Hospitals Report Linezolid Resistance

Kate Traynor

Researchers in Chicago urge that clinicians test the susceptibility of vancomycin-resistant enterococci to linezolid before prescribing this new antimicrobial to patients.

The researchers made their recommendation after studying the medical course of five patients infected with vancomycin-resistant Enterococcus faecium (VREF) who received linezolid but then showed signs of emergent resistance to treatment. Four of the five patients who harbored linezolid-resistant VREF were transplant recipients, and the fifth had been hospitalized for repair of an aortic aneurysm. Resistance arose after about three to six weeks of therapy with linezolid, which is used to treat VREF infections.

The five patients had been treated at three Chicago area hospitals in the last three months of 2000. Since then, those hospitals test all isolates of VREF for susceptibility to linezolid, the researchers reported in the April 14 issue of Lancet (PDF). At the time the researchers submitted their report for publication, one of the 45 hospital patients infected with VREF had been found to harbor a linezolid-resistant isolate—a frequency about twice as high as that cited by linezolid's manufacturer during a compassionate-use program for the antimicrobial.

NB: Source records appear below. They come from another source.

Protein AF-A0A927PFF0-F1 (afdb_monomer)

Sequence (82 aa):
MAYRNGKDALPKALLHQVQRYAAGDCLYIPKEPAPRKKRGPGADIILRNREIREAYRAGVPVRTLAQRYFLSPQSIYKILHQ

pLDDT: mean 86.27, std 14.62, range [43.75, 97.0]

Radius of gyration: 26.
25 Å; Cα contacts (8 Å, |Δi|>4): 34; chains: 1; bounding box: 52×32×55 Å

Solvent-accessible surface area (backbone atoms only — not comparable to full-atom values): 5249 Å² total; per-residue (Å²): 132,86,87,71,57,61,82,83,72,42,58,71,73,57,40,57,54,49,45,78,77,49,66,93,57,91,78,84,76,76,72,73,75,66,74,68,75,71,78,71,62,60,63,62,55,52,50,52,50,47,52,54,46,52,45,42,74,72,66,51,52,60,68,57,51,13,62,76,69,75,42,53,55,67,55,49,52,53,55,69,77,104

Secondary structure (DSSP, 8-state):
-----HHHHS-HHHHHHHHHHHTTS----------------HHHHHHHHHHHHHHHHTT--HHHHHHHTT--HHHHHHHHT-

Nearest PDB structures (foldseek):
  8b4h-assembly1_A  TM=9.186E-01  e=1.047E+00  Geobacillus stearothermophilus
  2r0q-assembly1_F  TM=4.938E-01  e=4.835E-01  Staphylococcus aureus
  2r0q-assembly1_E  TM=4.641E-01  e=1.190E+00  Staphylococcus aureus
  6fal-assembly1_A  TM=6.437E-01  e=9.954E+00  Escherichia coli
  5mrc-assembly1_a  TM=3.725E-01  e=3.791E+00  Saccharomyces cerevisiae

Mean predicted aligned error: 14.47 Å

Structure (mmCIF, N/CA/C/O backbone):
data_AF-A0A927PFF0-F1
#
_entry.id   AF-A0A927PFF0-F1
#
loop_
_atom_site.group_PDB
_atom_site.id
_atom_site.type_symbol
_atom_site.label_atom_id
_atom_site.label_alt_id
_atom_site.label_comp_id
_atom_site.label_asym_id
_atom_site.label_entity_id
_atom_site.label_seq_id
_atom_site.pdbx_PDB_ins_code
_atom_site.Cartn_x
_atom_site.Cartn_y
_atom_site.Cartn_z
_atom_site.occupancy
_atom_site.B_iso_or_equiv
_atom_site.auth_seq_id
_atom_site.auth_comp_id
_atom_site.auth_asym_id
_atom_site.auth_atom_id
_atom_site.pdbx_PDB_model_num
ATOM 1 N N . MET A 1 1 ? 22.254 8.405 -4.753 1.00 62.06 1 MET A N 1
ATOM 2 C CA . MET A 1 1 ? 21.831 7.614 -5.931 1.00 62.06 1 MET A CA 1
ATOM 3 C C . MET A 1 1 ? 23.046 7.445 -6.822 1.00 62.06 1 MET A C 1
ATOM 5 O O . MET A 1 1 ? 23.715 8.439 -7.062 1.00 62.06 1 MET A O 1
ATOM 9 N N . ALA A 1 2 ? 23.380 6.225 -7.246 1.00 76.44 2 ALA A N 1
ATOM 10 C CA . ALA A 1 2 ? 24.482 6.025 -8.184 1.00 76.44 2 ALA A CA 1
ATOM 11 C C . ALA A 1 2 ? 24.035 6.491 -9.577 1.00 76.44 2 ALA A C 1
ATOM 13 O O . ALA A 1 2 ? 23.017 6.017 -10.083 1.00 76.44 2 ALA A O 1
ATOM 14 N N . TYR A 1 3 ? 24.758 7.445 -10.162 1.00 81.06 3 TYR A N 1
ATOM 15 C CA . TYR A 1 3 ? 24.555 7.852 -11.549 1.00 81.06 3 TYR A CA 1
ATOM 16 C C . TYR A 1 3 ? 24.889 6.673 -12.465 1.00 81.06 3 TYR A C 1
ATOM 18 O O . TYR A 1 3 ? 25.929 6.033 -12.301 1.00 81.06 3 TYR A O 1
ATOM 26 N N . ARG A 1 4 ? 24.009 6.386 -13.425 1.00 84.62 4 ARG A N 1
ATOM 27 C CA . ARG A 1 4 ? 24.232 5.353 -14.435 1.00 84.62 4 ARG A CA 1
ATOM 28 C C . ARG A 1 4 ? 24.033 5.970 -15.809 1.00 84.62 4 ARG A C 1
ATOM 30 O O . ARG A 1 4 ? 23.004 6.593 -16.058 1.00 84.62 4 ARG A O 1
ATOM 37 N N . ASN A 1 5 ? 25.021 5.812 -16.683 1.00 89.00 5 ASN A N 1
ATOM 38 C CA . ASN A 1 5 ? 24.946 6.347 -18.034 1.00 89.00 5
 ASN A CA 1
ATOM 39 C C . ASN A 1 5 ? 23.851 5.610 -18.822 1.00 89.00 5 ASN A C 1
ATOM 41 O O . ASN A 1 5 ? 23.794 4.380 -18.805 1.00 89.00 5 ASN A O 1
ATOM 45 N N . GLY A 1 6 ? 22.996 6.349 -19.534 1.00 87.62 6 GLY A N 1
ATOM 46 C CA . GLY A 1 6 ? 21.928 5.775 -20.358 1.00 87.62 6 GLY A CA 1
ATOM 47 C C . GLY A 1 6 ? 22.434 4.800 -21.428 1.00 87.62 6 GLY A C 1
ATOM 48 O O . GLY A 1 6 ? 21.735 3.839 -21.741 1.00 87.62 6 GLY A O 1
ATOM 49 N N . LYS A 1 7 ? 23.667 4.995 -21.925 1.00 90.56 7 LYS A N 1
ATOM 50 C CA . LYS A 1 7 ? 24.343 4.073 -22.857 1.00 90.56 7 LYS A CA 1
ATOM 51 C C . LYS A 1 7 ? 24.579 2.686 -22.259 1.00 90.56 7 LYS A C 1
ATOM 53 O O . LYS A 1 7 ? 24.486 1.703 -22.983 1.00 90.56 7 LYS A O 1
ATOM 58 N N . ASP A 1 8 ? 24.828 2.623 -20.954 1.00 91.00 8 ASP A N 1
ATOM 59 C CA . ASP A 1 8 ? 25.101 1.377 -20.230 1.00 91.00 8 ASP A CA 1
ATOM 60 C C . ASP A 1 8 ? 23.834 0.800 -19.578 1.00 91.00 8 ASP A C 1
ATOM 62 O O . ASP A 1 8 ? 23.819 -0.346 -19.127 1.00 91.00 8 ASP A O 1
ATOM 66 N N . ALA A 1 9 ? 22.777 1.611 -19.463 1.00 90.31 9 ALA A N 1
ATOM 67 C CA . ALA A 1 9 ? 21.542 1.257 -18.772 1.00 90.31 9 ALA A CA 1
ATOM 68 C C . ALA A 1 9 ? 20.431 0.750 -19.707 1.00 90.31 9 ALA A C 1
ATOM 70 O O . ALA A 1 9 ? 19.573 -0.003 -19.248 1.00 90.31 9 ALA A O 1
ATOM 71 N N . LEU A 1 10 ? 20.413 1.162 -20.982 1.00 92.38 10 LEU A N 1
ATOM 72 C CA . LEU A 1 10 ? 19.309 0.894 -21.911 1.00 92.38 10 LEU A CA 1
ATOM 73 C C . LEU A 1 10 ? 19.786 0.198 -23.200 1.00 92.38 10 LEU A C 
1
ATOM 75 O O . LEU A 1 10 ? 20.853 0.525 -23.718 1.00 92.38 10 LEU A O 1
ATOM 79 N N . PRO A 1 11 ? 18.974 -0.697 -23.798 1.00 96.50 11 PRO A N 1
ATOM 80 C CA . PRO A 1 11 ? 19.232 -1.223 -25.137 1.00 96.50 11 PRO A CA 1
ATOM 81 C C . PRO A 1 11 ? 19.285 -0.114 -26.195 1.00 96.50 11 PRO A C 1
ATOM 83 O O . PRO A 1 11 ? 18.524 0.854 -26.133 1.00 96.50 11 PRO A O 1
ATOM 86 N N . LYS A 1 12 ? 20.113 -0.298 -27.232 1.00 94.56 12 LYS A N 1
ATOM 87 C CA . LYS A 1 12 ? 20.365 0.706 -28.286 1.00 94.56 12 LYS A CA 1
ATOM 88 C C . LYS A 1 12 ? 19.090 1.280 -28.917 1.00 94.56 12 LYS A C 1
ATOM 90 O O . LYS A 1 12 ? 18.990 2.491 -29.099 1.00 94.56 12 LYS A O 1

Two of the five original patients responded well to linezolid therapy despite the development of bacterial resistance to the drug, the researchers said. The other three patients, two of whom later died, were switched to quinupristin–dalfopristin after their infection sites were found to harbor linezolid-resistant bacteria. None of the linezolid-resistant bacteria cultured from the patients became resistant to quinupristin–dalfopristin.

Linezolid, manufactured by Pharmacia Corp. under the brand name Zyvox, was approved by the Food and Drug Administration (FDA) a year ago and is the first oxazolidinone available for use in this country. In response to the Lancet article, Pharmacia issued a press release stating that the recent findings were in line with those encountered during clinical trials of Zyvox. The company described the patients in the Lancet article as having unusually complicated infections and other illnesses that led to the emergence of linezolid resistance.

Pharmacia also noted that VREF is the only bacterial strain in which linezolid resistance has ever been confirmed and stressed that the antimicrobial is an important product for treating VREF infections.